Gerhard, Johann - Tägliche Uebung der Gottseligkeit – Das erste Capitel.

Gerhard, Johann - Tägliche Uebung der Gottseligkeit – Das erste Capitel.

Erste Abtheilung.

Das erste Capitel.

Betrachtung der Größe und Schwere der Erbsünde.

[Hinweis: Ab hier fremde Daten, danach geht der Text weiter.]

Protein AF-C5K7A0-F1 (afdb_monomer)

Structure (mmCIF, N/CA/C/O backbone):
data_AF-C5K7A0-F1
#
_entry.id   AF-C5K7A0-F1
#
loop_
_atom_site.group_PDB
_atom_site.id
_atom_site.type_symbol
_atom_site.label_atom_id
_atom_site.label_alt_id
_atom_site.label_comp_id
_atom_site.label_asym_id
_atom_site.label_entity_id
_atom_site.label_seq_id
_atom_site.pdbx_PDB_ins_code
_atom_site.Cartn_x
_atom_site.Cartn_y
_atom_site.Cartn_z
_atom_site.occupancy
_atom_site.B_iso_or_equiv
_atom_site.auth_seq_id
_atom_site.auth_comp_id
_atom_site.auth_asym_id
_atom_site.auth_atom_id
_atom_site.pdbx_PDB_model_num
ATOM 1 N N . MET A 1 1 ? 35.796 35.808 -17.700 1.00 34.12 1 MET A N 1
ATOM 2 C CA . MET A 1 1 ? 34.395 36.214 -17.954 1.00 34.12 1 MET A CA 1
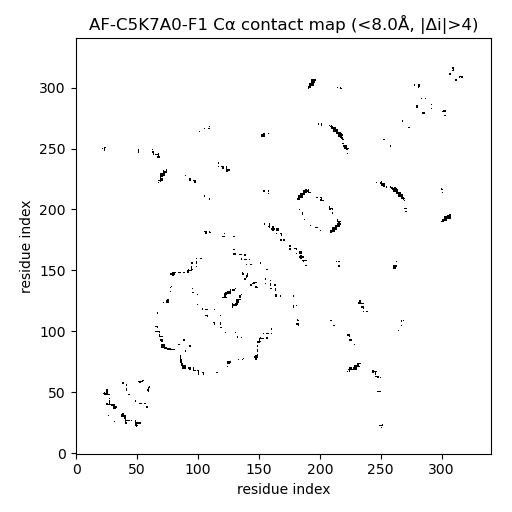ATOM 3 C C . MET A 1 1 ? 33.571 35.009 -18.401 1.00 34.12 1 MET A C 1
ATOM 5 O O . MET A 1 1 ? 33.249 34.884 -19.570 1.00 34.12 1 MET A O 1
ATOM 9 N N . ALA A 1 2 ? 33.275 34.097 -17.474 1.00 30.97 2 ALA A N 1
ATOM 10 C CA . ALA A 1 2 ? 32.314 33.008 -17.669 1.00 30.97 2 ALA A CA 1
ATOM 11 C C . ALA A 1 2 ? 31.901 32.482 -16.283 1.00 30.97 2 ALA A C 1
ATOM 13 O O . ALA A 1 2 ? 32.200 31.351 -15.924 1.00 30.97 2 ALA A O 1
ATOM 14 N N . PHE A 1 3 ? 31.326 33.358 -15.455 1.00 28.84 3 PHE A N 1
ATOM 15 C CA . PHE A 1 3 ? 30.865 33.003 -14.105 1.00 28.84 3 PHE A CA 1
ATOM 16 C C . PHE A 1 3 ? 29.528 33.664 -13.725 1.00 28.84 3 PHE A C 1
ATOM 18 O O . PHE A 1 3 ? 29.171 33.679 -12.555 1.00 28.84 3 PHE A O 1
ATOM 25 N N . GLU A 1 4 ? 28.763 34.181 -14.696 1.00 32.03 4 GLU A N 1
ATOM 26 C CA . GLU A 1 4 ? 27.530 34.941 -14.405 1.00 32.03 4 GLU A CA 1
ATOM 27 C C . GLU A 1 4 ? 26.221 34.298 -14.893 1.00 32.03 4 GLU A C 1
ATOM 29 O O . GLU A 1 4 ? 25.153 34.768 -14.525 1.00 32.03 4 GLU A O 1
ATOM 34 N N . ASN A 1 5 ? 26.245 33.160 -15.600 1.00 41.69 5 ASN A N 1
ATOM 35 C CA . ASN A 1 5 ? 25.011 32.579 -16.166 1.00 41.69 5 ASN A CA 1
ATOM 36 C C . ASN A 1 5 ? 24.493 31.293 -15.495 1.00 41.69 5 ASN A C 1
ATOM 38 O O . ASN A 1 5 ? 23.574 30.668 -16.016 1.00 41.69 5 ASN A O 1
ATOM 42 N N . PHE A 1 6 ? 25.012 30.902 -14.326 1.00 36.47 6 PHE A N 1
ATOM 43 C CA . PHE A 1 6 ? 24.486 29.742 -13.578 1.00 36.47 6 PHE A CA 1
ATOM 44 C C . PHE A 1 6 ? 23.610 30.104 -12.370 1.00 36.47 6 PHE A C 1
ATOM 46 O O . PHE A 1 6 ? 22.914 29.238 -11.838 1.00 36.47 6 PHE A O 1
ATOM 53 N N . ALA A 1 7 ? 23.582 31.375 -11.960 1.00 34.50 7 ALA A N 1
ATOM 54 C CA . ALA A 1 7 ? 22.836 31.817 -10.784 1.00 34.50 7 ALA A CA 1
ATOM 55 C C . ALA A 1 7 ? 21.298 31.715 -10.925 1.00 34.50 7 ALA A C 1
ATOM 57 O O . ALA A 1 7 ? 20.672 31.260 -9.971 1.00 34.50 7 ALA A O 1
ATOM 58 N N . PRO A 1 8 ? 20.652 32.023 -12.074 1.00 37.94 8 PRO A N 1
ATOM 59 C CA . PRO A 1 8 ? 19.189 31.930 -12.184 1.00 37.94 8 PRO A CA 1
ATOM 60 C C . PRO A 1 8 ? 18.687 30.480 -12.245 1.00 37.94 8 PRO A C 1
ATOM 62 O O . PRO A 1 8 ? 17.614 30.161 -11.733 1.00 37.94 8 PRO A O 1
ATOM 65 N N . THR A 1 9 ? 19.478 29.585 -12.841 1.00 38.81 9 THR A N 1
ATOM 66 C CA . THR A 1 9 ? 19.164 28.154 -12.956 1.00 38.81 9 THR A CA 1
ATOM 67 C C . THR A 1 9 ? 19.385 27.443 -11.625 1.00 38.81 9 THR A C 1
ATOM 69 O O . THR A 1 9 ? 18.531 26.665 -11.212 1.00 38.81 9 THR A O 1
ATOM 72 N N . LEU A 1 10 ? 20.454 27.777 -10.891 1.00 37.25 10 LEU A N 1
ATOM 73 C CA . LEU A 1 10 ? 20.640 27.304 -9.519 1.00 37.25 10 LEU A CA 1
ATOM 74 C C . LEU A 1 10 ? 19.624 27.915 -8.558 1.00 37.25 10 LEU A C 1
ATOM 76 O O . LEU A 1 10 ? 19.165 27.195 -7.687 1.00 37.25 10 LEU A O 1
ATOM 80 N N . ALA A 1 11 ? 19.196 29.168 -8.735 1.00 33.34 11 ALA A N 1
ATOM 81 C CA . ALA A 1 11 ? 18.123 29.760 -7.938 1.00 33.34 11 ALA A CA 1
ATOM 82 C C . ALA A 1 11 ? 16.765 29.104 -8.222 1.00 33.34 11 ALA A C 1
ATOM 84 O O . ALA A 1 11 ? 16.002 28.906 -7.291 1.00 33.34 11 ALA A O 1
ATOM 85 N N . ARG A 1 12 ? 16.467 28.685 -9.461 1.00 37.12 12 ARG A N 1
ATOM 86 C CA . ARG A 1 12 ? 15.266 27.889 -9.783 1.00 37.12 12 ARG A CA 1
ATOM 87 C C . ARG A 1 12 ? 15.351 26.450 -9.282 1.00 37.12 12 ARG A C 1
ATOM 89 O O . ARG A 1 12 ? 14.339 25.920 -8.844 1.00 37.12 12 ARG A O 1
ATOM 96 N N . ILE A 1 13 ? 16.538 25.844 -9.284 1.00 39.28 13 ILE A N 1
ATOM 97 C CA . ILE A 1 13 ? 16.776 24.523 -8.684 1.00 39.28 13 ILE A CA 1
ATOM 98 C C . ILE A 1 13 ? 16.701 24.613 -7.151 1.00 39.28 13 ILE A C 1
ATOM 100 O O . ILE A 1 13 ? 16.059 23.775 -6.532 1.00 39.28 13 ILE A O 1
ATOM 104 N N . PHE A 1 14 ? 17.234 25.668 -6.530 1.00 32.22 14 PHE A N 1
ATOM 105 C CA . PHE A 1 14 ? 17.088 25.934 -5.096 1.00 32.22 14 PHE A CA 1
ATOM 106 C C . PHE A 1 14 ? 15.659 26.327 -4.720 1.00 32.22 14 PHE A C 1
ATOM 108 O O . PHE A 1 14 ? 15.196 25.902 -3.674 1.00 32.22 14 PHE A O 1
ATOM 115 N N . HIS A 1 15 ? 14.923 27.054 -5.565 1.00 30.77 15 HIS A N 1
ATOM 116 C CA . HIS A 1 15 ? 13.509 27.367 -5.341 1.00 30.77 15 HIS A CA 1
ATOM 117 C C . HIS A 1 15 ? 12.626 26.126 -5.538 1.00 30.77 15 HIS A C 1
ATOM 119 O O . HIS A 1 15 ? 11.687 25.921 -4.777 1.00 30.77 15 HIS A O 1
ATOM 125 N N . SER A 1 16 ? 12.973 25.245 -6.483 1.00 33.81 16 SER A N 1
ATOM 126 C CA . SER A 1 16 ? 12.364 23.919 -6.671 1.00 33.81 16 SER A CA 1
ATOM 127 C C . SER A 1 16 ? 12.695 22.941 -5.536 1.00 33.81 16 SER A C 1
ATOM 129 O O . SER A 1 16 ? 11.901 22.043 -5.276 1.00 33.81 16 SER A O 1
ATOM 131 N N . LEU A 1 17 ? 13.839 23.099 -4.862 1.00 32.47 17 LEU A N 1
ATOM 132 C CA . LEU A 1 17 ? 14.232 22.294 -3.698 1.00 32.47 17 LEU A CA 1
ATOM 133 C C . LEU A 1 17 ? 13.714 22.887 -2.373 1.00 32.47 17 LEU A C 1
ATOM 135 O O . LEU A 1 17 ? 13.403 22.139 -1.454 1.00 32.47 17 LEU A O 1
ATOM 139 N N . GLN A 1 18 ? 13.544 24.211 -2.276 1.00 32.34 18 GLN A N 1
ATOM 140 C CA . GLN A 1 18 ? 12.922 24.888 -1.128 1.00 32.34 18 GLN A CA 1
ATOM 141 C C . GLN A 1 18 ? 11.391 24.764 -1.114 1.00 32.34 18 GLN A C 1
ATOM 143 O O . GLN A 1 18 ? 10.793 24.873 -0.049 1.00 32.34 18 GLN A O 1
ATOM 148 N N . THR A 1 19 ? 10.741 24.501 -2.253 1.00 35.28 19 THR A N 1
ATOM 149 C CA . THR A 1 19 ? 9.274 24.338 -2.331 1.00 35.28 19 THR A CA 1
ATOM 150 C C . THR A 1 19 ? 8.764 22.964 -1.884 1.00 35.28 19 THR A C 1
ATOM 152 O O . THR A 1 19 ? 7.559 22.812 -1.695 1.00 35.28 19 THR A O 1
ATOM 155 N N . TRP A 1 20 ? 9.651 21.996 -1.627 1.00 35.44 20 TRP A N 1
ATOM 156 C CA . TRP A 1 20 ? 9.303 20.675 -1.071 1.00 35.44 20 TRP A CA 1
ATOM 157 C C . TRP A 1 20 ? 9.600 20.524 0.425 1.00 35.44 20 TRP A C 1
ATOM 159 O O . TRP A 1 20 ? 9.402 19.461 1.001 1.00 35.44 20 TRP A O 1
ATOM 169 N N . LEU A 1 21 ? 10.008 21.607 1.082 1.00 36.41 21 LEU A N 1
ATOM 170 C CA . LEU A 1 21 ? 10.045 21.704 2.533 1.00 36.41 21 LEU A CA 1
ATOM 171 C C . LEU A 1 21 ? 8.975 22.706 2.949 1.00 36.41 21 LEU A C 1
ATOM 173 O O . LEU A 1 21 ? 9.280 23.848 3.290 1.00 36.41 21 LEU A O 1
ATOM 177 N N . MET A 1 22 ? 7.703 22.290 2.942 1.00 34.84 22 MET A N 1
ATOM 178 C CA . MET A 1 22 ? 6.790 22.954 3.869 1.00 34.84 22 MET A CA 1
ATOM 179 C C . MET A 1 22 ? 7.390 22.731 5.258 1.00 34.84 22 MET A C 1
ATOM 181 O O . MET A 1 22 ? 7.630 21.573 5.612 1.00 34.84 22 MET A O 1
ATOM 185 N N . PRO A 1 23 ? 7.728 23.792 6.016 1.00 40.91 23 PRO A N 1
ATOM 186 C CA . PRO A 1 23 ? 8.200 23.605 7.371 1.00 40.91 23 PRO A CA 1
ATOM 187 C C . PRO A 1 23 ? 7.100 22.840 8.092 1.00 40.91 23 PRO A C 1
ATOM 189 O O . PRO A 1 23 ? 5.978 23.333 8.217 1.00 40.91 23 PRO A O 1
ATOM 192 N N . PHE A 1 24 ? 7.425 21.605 8.470 1.00 47.62 24 PHE A N 1
ATOM 193 C CA . PHE A 1 24 ? 6.605 20.770 9.325 1.00 47.62 24 PHE A CA 1
ATOM 194 C C . PHE A 1 24 ? 6.051 21.647 10.444 1.00 47.62 24 PHE A C 1
ATOM 196 O O . PHE A 1 24 ? 6.814 22.366 11.081 1.00 47.62 24 PHE A O 1
ATOM 203 N N . LYS A 1 25 ? 4.735 21.662 10.623 1.00 52.16 25 LYS A N 1
ATOM 204 C CA . LYS A 1 25 ? 4.105 22.297 11.774 1.00 52.16 25 LYS A CA 1
ATOM 205 C C . LYS A 1 25 ? 3.366 21.208 12.515 1.00 52.16 25 LYS A C 1
ATOM 207 O O . LYS A 1 25 ? 2.341 20.737 12.027 1.00 52.16 25 LYS A O 1
ATOM 212 N N . LEU A 1 26 ? 3.897 20.804 13.666 1.00 55.91 26 LEU A N 1
ATOM 213 C CA . LEU A 1 26 ? 3.083 20.071 14.626 1.00 55.91 26 LEU A CA 1
ATOM 214 C C . LEU A 1 26 ? 1.916 20.972 15.018 1.00 55.91 26 LEU A C 1
ATOM 216 O O . LEU A 1 26 ? 2.169 22.139 15.357 1.00 55.91 26 LEU A O 1
ATOM 220 N N . PRO A 1 27 ? 0.670 20.472 14.978 1.00 56.47 27 PRO A N 1
ATOM 221 C CA . PRO A 1 27 ? -0.409 21.150 15.665 1.00 56.47 27 PRO A CA 1
ATOM 222 C C . PRO A 1 27 ? -0.027 21.199 17.148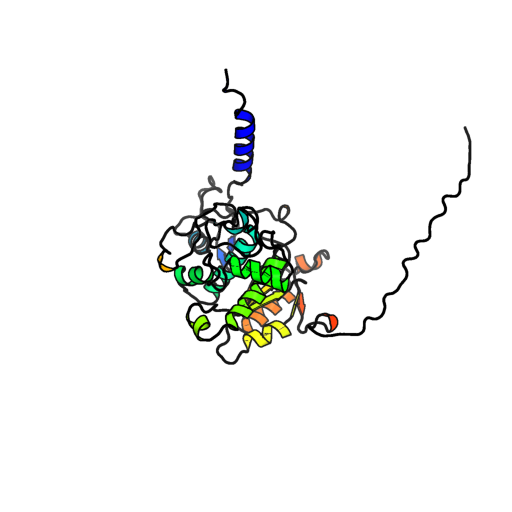 1.00 56.47 27 PRO A C 1
ATOM 224 O O . PRO A 1 27 ? 0.120 20.177 17.811 1.00 56.47 27 PRO A O 1
ATOM 227 N N . LEU A 1 28 ? 0.251 22.406 17.640 1.00 57.78 28 LEU A N 1
ATOM 228 C CA . LEU A 1 28 ? 0.748 22.620 19.003 1.00 57.78 28 LEU A CA 1
ATOM 229 C C . LEU A 1 28 ? -0.344 22.402 20.060 1.00 57.78 28 LEU A C 1
ATOM 231 O O . LEU A 1 28 ? -0.026 22.246 21.232 1.00 57.78 28 LEU A O 1
ATOM 235 N N . ASN A 1 29 ? -1.613 22.406 19.640 1.00 63.28 29 ASN A N 1
ATOM 236 C CA . ASN A 1 29 ? -2.776 22.462 20.523 1.00 63.28 29 ASN A CA 1
ATOM 237 C C . ASN A 1 29 ? -3.868 21.443 20.160 1.00 63.28 29 ASN A C 1
ATOM 239 O O . ASN A 1 29 ? -4.951 21.512 20.731 1.00 63.28 29 ASN A O 1
ATOM 243 N N . GLU A 1 30 ? -3.624 20.548 19.203 1.00 66.69 30 GLU A N 1
ATOM 244 C CA . GLU A 1 30 ? -4.625 19.574 18.755 1.00 66.69 30 GLU A CA 1
ATOM 245 C C . GLU A 1 30 ? -4.045 18.169 18.824 1.00 66.69 30 GLU A C 1
ATOM 247 O O . GLU A 1 30 ? -2.840 17.963 18.638 1.00 66.69 30 GLU A O 1
ATOM 252 N N . ASP A 1 31 ? -4.923 17.212 19.092 1.00 71.12 31 ASP A N 1
ATOM 253 C CA . ASP A 1 31 ? -4.572 15.806 19.069 1.00 71.12 31 ASP A CA 1
ATOM 254 C C . ASP A 1 31 ? -4.133 15.382 17.662 1.00 71.12 31 ASP A C 1
ATOM 256 O O . ASP A 1 31 ? -4.689 15.785 16.638 1.00 71.12 31 ASP A O 1
ATOM 260 N N . VAL A 1 32 ? -3.109 14.534 17.607 1.00 71.00 32 VAL A N 1
ATOM 261 C CA . VAL A 1 32 ? -2.621 13.937 16.367 1.00 71.00 32 VAL A CA 1
ATOM 262 C C . VAL A 1 32 ? -3.211 12.541 16.241 1.00 71.00 32 VAL A C 1
ATOM 264 O O . VAL A 1 32 ? -2.938 11.666 17.062 1.00 71.00 32 VAL A O 1
ATOM 267 N N . HIS A 1 33 ? -3.980 12.305 15.182 1.00 71.62 33 HIS A N 1
ATOM 268 C CA . HIS A 1 33 ? -4.532 10.988 14.876 1.00 71.62 33 HIS A CA 1
ATOM 269 C C . HIS A 1 33 ? -3.666 10.279 13.833 1.00 71.62 33 HIS A C 1
ATOM 271 O O . HIS A 1 33 ? -3.444 10.792 12.737 1.00 71.62 33 HIS A O 1
ATOM 277 N N . MET A 1 34 ? -3.177 9.084 14.159 1.00 73.25 34 MET A N 1
ATOM 278 C CA . MET A 1 34 ? -2.333 8.291 13.268 1.00 73.25 34 MET A CA 1
ATOM 279 C C . MET A 1 34 ? -2.662 6.808 13.413 1.00 73.25 34 MET A C 1
ATOM 281 O O . MET A 1 34 ? -2.600 6.256 14.510 1.00 73.25 34 MET A O 1
ATOM 285 N N . LEU A 1 35 ? -3.018 6.168 12.293 1.00 76.38 35 LEU A N 1
ATOM 286 C CA . LEU A 1 35 ? -3.304 4.728 12.205 1.00 76.38 35 LEU A CA 1
ATOM 287 C C . LEU A 1 35 ? -4.291 4.229 13.284 1.00 76.38 35 LEU A C 1
ATOM 289 O O . LEU A 1 35 ? -4.078 3.195 13.915 1.00 76.38 35 LEU A O 1
ATOM 293 N N . GLY A 1 36 ? -5.365 4.993 13.519 1.00 71.12 36 GLY A N 1
ATOM 294 C CA . GLY A 1 36 ? -6.417 4.657 14.487 1.00 71.12 36 GLY A CA 1
ATOM 295 C C . GLY A 1 36 ? -6.063 4.927 15.954 1.00 71.12 36 GLY A C 1
ATOM 296 O O . GLY A 1 36 ? -6.809 4.523 16.841 1.00 71.12 36 GLY A O 1
ATOM 297 N N . ARG A 1 37 ? -4.936 5.593 16.232 1.00 75.50 37 ARG A N 1
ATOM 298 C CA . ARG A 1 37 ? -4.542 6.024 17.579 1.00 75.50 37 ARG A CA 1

Heiliger Gott, gerechter Richter, ich weiß, daß ich in Sünden empfangen und geboren, ich weiß, daß ich aus unreinem Samen im Mutterleibe gebildet bin! Jenes Gift der Sünde hat meine ganze Natur so verdorben und angesteckt, daß keine Kraft der Seele von seiner Ansteckung frei geblieben ist. Es ist in mir untergegangen jene heilige Beilage des göttlichen Ebenbildes, die mir im Stammvater meines Geschlechtes anvertraut war; es ist keine Kraft übrig geblieben, auch nur den Anfang dazu zu machen, daß ich zu meinem Heile dich erkennete, dich fürchtete, dir vertrauete und dich liebte; es ist keine Fähigkeit übrig, geblieben; deinen Geboten Gehorsam zu leisten; mein Wille ist von deinem Gesetze abgewandt, und das Gesetz der Sünde in meinen Gliedern1), das da widerstreitet dem Gesetze meines Gemüths, macht, daß meine ganze Natur verdorben und verkehrt ist. Ich elender und beklagenswerther Mensch fühle die Heftigkeit der Sünde, die meinen Gliedern hartnäckig anhanget, ich fühle das Joch der bösen Lust, die mich schwer drückt! Denn obgleich ich in dem Bad der Laufe durch den Geist der Gnade wiedergeboren und erneuert bin2), so bin ich doch nicht in allen Stücken frei von dem Joch und aus der Gefangenschaft der Sünde, da jene bittere Wurzel, die in mir verborgen liegt, immer hervorsprossen will. Das Gesetz der Sünde, das im Fleische tobt, strebt darnach, mich gefangen zu nehmen; ich bin voll Zweifel, Mißtrauen, Ehrgeiz; aus dem Herzen kommen arge Gedanken, die mich vor dir ganz unrein machen; aus der vergifteten Quelle fließen vergiftete Bächlein hervor. Gehe daher nicht in's Gericht mit deinem Knecht, o Herr, sondern sey mir gnädig nach deiner großen Barmherzigkeit! Die Tiefe meines Elendes rufe die Tiefe deiner Erbarmung an. - Für diese Häßlichkeit meiner unreinen Natur biete ich dir dar die allerheiligste Empfängniß deines Sohnes. Mir ist er geboren3), mir also auch empfangen. Mir ist er gemacht zur Heiligung und zur Gerechtigkeit, also ist er mir auch zur Reinigung und Reinigkeit gemacht. Durch diesen und um dieses deines Sohnes willen erbarme dich meiner, o Höchster, und stelle nicht das verborgene Uebel der Verderbniß, das an meiner Natur klebet, in das Licht deines Angesichtes, sondern siehe an deinen geliebten Sohn, meinen Mittler! Seine allerheiligste und unbefleckte Empfängniß komme meinem Elend zu Hülfe! Amen.

1)
Röm. 7,23.
2)
Tit. 3,5.
3)
Jes. 9,6.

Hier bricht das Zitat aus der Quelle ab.